*Assignment:*
In the listing below, start your output at the line with "ATOM 200 N N" and end it after the line with "ATOM 210 O O", copying every line exactly.

*Information shown:*
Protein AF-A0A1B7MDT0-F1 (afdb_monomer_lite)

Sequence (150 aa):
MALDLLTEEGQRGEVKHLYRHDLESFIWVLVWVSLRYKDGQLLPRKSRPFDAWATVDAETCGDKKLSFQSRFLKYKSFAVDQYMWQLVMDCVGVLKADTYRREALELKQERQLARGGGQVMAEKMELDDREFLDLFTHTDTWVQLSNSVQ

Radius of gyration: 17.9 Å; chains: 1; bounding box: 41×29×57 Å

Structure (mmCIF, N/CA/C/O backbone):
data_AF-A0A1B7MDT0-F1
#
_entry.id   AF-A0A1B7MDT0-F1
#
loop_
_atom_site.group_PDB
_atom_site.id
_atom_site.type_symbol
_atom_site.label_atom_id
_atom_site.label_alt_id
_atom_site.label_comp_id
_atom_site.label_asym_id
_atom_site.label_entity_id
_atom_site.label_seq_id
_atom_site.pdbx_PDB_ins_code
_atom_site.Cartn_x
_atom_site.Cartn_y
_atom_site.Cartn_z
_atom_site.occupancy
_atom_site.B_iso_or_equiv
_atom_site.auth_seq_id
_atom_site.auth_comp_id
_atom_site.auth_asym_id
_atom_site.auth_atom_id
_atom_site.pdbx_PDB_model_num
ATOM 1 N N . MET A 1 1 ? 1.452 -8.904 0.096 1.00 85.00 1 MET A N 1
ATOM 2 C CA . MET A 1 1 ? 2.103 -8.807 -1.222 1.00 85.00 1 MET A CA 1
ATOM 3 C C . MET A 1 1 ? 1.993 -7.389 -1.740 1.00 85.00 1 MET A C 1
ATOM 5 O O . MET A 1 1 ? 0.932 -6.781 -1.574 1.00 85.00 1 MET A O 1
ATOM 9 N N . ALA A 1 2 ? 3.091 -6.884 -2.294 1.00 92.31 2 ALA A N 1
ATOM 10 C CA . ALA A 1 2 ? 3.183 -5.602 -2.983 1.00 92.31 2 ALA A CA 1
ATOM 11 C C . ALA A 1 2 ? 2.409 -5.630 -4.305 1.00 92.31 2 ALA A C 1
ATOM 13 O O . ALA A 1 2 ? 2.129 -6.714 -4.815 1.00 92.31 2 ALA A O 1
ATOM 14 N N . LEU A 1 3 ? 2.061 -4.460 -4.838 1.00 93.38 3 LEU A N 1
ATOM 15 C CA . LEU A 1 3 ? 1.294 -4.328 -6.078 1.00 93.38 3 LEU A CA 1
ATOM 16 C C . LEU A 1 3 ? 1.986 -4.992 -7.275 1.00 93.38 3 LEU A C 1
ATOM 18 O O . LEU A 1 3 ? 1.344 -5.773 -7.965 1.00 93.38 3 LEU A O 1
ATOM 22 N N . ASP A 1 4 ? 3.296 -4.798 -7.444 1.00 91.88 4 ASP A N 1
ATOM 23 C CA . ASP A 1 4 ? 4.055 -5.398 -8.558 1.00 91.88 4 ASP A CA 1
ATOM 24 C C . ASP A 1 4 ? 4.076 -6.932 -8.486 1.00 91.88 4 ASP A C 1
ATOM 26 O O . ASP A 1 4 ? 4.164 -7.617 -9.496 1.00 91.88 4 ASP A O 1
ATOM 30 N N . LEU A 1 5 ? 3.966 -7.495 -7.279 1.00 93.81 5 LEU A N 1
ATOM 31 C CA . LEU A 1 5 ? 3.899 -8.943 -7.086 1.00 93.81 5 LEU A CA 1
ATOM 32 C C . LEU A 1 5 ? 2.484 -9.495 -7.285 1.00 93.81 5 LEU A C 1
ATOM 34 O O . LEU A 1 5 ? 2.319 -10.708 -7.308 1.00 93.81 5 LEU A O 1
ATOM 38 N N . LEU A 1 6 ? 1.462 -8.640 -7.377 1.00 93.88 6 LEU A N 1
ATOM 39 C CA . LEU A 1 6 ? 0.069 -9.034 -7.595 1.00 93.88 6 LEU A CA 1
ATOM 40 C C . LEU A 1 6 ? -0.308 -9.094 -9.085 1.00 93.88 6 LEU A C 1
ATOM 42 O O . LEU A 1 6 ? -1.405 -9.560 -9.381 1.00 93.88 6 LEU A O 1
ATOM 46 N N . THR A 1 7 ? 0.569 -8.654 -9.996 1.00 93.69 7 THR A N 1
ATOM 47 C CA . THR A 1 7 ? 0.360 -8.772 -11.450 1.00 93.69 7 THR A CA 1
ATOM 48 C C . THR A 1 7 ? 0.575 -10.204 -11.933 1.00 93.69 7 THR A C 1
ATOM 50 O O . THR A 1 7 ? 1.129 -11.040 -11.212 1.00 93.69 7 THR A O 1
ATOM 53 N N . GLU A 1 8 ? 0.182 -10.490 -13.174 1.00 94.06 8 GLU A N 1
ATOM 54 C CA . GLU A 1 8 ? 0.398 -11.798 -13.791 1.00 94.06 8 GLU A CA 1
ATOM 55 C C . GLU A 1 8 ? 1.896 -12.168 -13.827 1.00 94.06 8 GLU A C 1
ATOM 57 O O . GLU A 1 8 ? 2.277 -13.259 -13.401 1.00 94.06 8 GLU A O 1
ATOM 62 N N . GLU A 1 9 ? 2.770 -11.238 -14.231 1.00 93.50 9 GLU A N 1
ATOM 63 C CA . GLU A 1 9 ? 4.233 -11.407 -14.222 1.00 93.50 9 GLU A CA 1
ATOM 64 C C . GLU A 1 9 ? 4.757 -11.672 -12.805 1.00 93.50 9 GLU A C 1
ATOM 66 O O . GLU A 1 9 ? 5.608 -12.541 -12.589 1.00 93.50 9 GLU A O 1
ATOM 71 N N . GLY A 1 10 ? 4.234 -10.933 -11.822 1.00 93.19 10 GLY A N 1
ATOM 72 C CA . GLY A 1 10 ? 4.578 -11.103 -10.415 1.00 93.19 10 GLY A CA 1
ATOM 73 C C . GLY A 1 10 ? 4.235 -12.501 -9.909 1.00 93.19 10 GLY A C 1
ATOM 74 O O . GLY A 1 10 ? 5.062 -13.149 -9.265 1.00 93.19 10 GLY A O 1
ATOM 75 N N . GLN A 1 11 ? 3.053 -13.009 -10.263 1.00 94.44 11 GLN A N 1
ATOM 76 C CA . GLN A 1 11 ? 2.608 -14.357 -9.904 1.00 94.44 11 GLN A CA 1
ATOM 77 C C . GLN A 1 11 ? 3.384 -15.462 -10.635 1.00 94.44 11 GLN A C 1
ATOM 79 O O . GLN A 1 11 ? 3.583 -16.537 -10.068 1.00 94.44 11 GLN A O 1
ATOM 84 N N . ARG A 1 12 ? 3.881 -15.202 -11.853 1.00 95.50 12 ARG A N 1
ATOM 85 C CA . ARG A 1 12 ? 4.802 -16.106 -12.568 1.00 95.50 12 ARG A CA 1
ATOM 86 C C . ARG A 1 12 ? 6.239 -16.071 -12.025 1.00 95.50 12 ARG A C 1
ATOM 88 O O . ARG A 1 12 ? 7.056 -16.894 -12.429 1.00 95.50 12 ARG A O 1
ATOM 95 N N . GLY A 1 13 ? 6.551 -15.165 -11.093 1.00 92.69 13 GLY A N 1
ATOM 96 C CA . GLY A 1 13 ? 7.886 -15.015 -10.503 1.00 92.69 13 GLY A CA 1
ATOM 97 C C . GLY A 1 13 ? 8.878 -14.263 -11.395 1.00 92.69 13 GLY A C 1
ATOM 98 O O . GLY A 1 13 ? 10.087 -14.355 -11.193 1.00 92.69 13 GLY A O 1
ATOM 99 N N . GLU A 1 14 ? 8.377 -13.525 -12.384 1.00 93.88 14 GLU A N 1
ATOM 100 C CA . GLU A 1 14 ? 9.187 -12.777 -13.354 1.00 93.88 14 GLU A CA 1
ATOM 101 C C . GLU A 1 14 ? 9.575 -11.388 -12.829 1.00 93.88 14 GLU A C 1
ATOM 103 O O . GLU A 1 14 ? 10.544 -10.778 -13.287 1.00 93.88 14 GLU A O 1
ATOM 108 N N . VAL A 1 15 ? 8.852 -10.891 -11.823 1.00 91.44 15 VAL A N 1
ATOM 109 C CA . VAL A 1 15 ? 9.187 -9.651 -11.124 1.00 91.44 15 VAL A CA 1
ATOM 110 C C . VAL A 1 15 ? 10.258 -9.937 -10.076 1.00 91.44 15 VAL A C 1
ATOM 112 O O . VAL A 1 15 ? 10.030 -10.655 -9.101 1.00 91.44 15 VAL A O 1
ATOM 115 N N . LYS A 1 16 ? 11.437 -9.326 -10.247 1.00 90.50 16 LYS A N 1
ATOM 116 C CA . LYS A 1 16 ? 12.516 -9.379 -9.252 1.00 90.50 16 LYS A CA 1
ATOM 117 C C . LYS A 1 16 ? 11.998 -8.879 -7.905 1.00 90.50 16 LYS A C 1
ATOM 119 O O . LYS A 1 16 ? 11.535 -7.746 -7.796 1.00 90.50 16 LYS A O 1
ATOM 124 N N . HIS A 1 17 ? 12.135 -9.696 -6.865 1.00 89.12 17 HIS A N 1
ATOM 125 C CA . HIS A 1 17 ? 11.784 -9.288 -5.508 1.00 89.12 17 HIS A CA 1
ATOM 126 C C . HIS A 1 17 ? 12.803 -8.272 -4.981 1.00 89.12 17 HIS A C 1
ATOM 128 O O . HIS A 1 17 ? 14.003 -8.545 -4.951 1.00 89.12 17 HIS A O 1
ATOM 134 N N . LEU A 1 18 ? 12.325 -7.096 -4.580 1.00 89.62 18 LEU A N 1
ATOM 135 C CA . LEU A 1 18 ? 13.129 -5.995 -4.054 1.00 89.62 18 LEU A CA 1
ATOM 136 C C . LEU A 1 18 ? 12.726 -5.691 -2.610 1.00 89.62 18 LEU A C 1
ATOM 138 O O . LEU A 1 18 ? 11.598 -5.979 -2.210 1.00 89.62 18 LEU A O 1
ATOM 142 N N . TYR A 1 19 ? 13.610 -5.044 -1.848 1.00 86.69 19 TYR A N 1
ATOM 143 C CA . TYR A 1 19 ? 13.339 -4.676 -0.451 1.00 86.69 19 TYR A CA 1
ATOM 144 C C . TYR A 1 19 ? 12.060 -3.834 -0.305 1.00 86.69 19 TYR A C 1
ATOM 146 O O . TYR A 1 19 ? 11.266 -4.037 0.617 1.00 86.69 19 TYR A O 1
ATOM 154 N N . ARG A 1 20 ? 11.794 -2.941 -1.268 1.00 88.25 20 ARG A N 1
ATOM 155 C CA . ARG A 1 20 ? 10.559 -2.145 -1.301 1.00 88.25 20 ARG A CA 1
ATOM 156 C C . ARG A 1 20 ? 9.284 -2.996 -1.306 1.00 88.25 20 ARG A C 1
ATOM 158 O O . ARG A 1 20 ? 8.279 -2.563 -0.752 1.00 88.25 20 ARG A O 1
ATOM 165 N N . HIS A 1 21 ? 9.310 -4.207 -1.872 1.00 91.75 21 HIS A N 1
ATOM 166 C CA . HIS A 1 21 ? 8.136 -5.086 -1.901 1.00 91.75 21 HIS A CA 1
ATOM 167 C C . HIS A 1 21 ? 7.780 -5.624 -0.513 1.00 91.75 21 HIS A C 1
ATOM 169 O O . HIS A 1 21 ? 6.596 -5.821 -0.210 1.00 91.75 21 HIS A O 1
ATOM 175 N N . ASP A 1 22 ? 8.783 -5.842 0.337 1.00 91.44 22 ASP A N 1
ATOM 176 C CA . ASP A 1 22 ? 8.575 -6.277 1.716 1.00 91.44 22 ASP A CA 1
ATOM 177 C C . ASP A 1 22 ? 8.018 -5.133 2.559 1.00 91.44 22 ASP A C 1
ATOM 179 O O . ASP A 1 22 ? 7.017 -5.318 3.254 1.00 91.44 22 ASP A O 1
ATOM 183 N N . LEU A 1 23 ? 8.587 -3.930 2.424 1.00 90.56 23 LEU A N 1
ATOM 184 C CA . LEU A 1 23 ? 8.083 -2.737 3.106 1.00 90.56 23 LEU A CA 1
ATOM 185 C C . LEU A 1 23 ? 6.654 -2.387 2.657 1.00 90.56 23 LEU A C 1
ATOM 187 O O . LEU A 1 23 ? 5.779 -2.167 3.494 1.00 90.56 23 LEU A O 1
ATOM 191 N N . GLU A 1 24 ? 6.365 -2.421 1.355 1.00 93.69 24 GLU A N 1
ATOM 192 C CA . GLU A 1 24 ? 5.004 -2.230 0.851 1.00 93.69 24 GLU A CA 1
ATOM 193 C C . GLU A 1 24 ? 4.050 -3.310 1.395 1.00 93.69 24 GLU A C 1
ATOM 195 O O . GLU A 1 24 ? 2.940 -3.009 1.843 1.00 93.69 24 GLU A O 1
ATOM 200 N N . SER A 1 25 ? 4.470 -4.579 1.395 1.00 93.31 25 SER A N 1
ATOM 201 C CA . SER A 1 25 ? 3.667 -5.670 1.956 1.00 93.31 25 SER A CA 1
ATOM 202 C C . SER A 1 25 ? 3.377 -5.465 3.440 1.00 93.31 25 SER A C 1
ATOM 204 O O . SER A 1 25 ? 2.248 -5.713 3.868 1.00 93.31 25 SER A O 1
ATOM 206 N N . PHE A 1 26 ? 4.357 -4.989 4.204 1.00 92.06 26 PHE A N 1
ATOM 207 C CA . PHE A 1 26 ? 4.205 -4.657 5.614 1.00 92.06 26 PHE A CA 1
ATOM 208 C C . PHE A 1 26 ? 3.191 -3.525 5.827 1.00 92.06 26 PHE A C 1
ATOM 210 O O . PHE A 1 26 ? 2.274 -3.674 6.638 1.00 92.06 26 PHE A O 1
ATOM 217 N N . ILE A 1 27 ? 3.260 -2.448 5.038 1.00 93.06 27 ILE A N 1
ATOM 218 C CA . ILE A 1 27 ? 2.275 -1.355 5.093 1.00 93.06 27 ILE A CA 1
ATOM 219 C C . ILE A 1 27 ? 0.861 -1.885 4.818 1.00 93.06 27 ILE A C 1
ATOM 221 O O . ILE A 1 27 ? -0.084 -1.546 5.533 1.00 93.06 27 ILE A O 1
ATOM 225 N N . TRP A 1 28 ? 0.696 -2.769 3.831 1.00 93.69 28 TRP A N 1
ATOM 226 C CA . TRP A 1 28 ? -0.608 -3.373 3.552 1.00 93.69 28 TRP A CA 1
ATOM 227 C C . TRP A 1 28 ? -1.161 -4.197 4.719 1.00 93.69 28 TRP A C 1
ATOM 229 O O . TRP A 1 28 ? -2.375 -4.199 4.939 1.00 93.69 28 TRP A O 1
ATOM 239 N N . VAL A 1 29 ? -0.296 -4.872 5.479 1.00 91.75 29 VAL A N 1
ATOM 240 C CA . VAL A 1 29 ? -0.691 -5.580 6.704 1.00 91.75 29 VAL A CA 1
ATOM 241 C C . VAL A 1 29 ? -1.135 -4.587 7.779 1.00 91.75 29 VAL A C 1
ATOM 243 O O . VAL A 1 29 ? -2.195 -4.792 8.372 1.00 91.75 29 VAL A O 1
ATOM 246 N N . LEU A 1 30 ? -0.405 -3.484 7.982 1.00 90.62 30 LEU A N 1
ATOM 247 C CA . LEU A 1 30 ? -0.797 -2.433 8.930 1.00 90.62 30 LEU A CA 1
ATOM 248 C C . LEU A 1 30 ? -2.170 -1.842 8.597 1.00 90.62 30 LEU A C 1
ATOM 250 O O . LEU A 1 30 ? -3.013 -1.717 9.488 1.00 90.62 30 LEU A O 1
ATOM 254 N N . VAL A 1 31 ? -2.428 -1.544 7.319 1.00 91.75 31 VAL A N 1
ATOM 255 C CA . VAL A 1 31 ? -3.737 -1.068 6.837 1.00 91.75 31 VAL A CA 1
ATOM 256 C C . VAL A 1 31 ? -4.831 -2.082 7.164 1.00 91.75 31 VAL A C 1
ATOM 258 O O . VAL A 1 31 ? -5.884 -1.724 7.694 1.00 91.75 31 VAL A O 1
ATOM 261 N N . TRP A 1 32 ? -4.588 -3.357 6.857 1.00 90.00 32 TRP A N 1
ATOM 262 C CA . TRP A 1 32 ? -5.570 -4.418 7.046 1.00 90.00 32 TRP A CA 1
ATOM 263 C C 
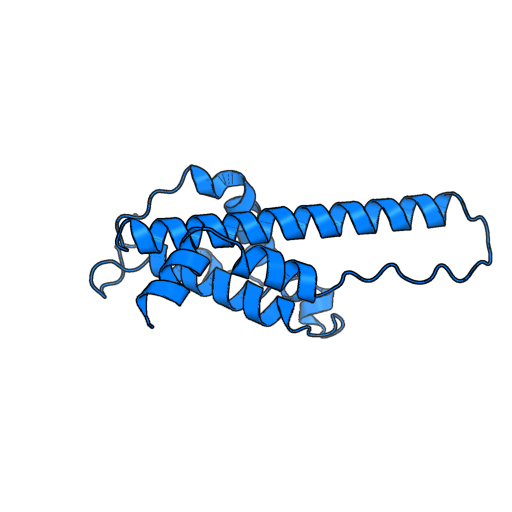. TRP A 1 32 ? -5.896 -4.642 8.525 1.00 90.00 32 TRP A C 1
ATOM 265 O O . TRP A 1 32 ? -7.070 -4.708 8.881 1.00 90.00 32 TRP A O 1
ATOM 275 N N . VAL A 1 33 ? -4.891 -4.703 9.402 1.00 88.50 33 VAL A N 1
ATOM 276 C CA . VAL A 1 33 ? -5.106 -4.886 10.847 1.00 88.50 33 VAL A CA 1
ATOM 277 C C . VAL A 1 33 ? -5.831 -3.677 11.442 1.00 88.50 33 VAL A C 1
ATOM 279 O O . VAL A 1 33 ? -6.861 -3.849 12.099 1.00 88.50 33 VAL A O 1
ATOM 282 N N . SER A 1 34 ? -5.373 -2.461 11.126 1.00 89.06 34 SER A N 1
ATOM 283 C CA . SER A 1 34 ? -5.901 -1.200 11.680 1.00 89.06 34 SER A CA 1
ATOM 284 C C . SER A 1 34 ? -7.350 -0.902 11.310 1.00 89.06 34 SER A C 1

*Solution to this exercise:*
ATOM 200 N N . SER A 1 25 ? 4.470 -4.579 1.395 1.00 93.31 25 SER A N 1
ATOM 201 C CA . SER A 1 25 ? 3.667 -5.670 1.956 1.00 93.31 25 SER A CA 1
ATOM 202 C C . SER A 1 25 ? 3.377 -5.465 3.440 1.00 93.31 25 SER A C 1
ATOM 204 O O . SER A 1 25 ? 2.248 -5.713 3.868 1.00 93.31 25 SER A O 1
ATOM 206 N N . PHE A 1 26 ? 4.357 -4.989 4.204 1.00 92.06 26 PHE A N 1
ATOM 207 C CA . PHE A 1 26 ? 4.205 -4.657 5.614 1.00 92.06 26 PHE A CA 1
ATOM 208 C C . PHE A 1 26 ? 3.191 -3.525 5.827 1.00 92.06 26 PHE A C 1
ATOM 210 O O . PHE A 1 26 ? 2.274 -3.674 6.638 1.00 92.06 26 PHE A O 1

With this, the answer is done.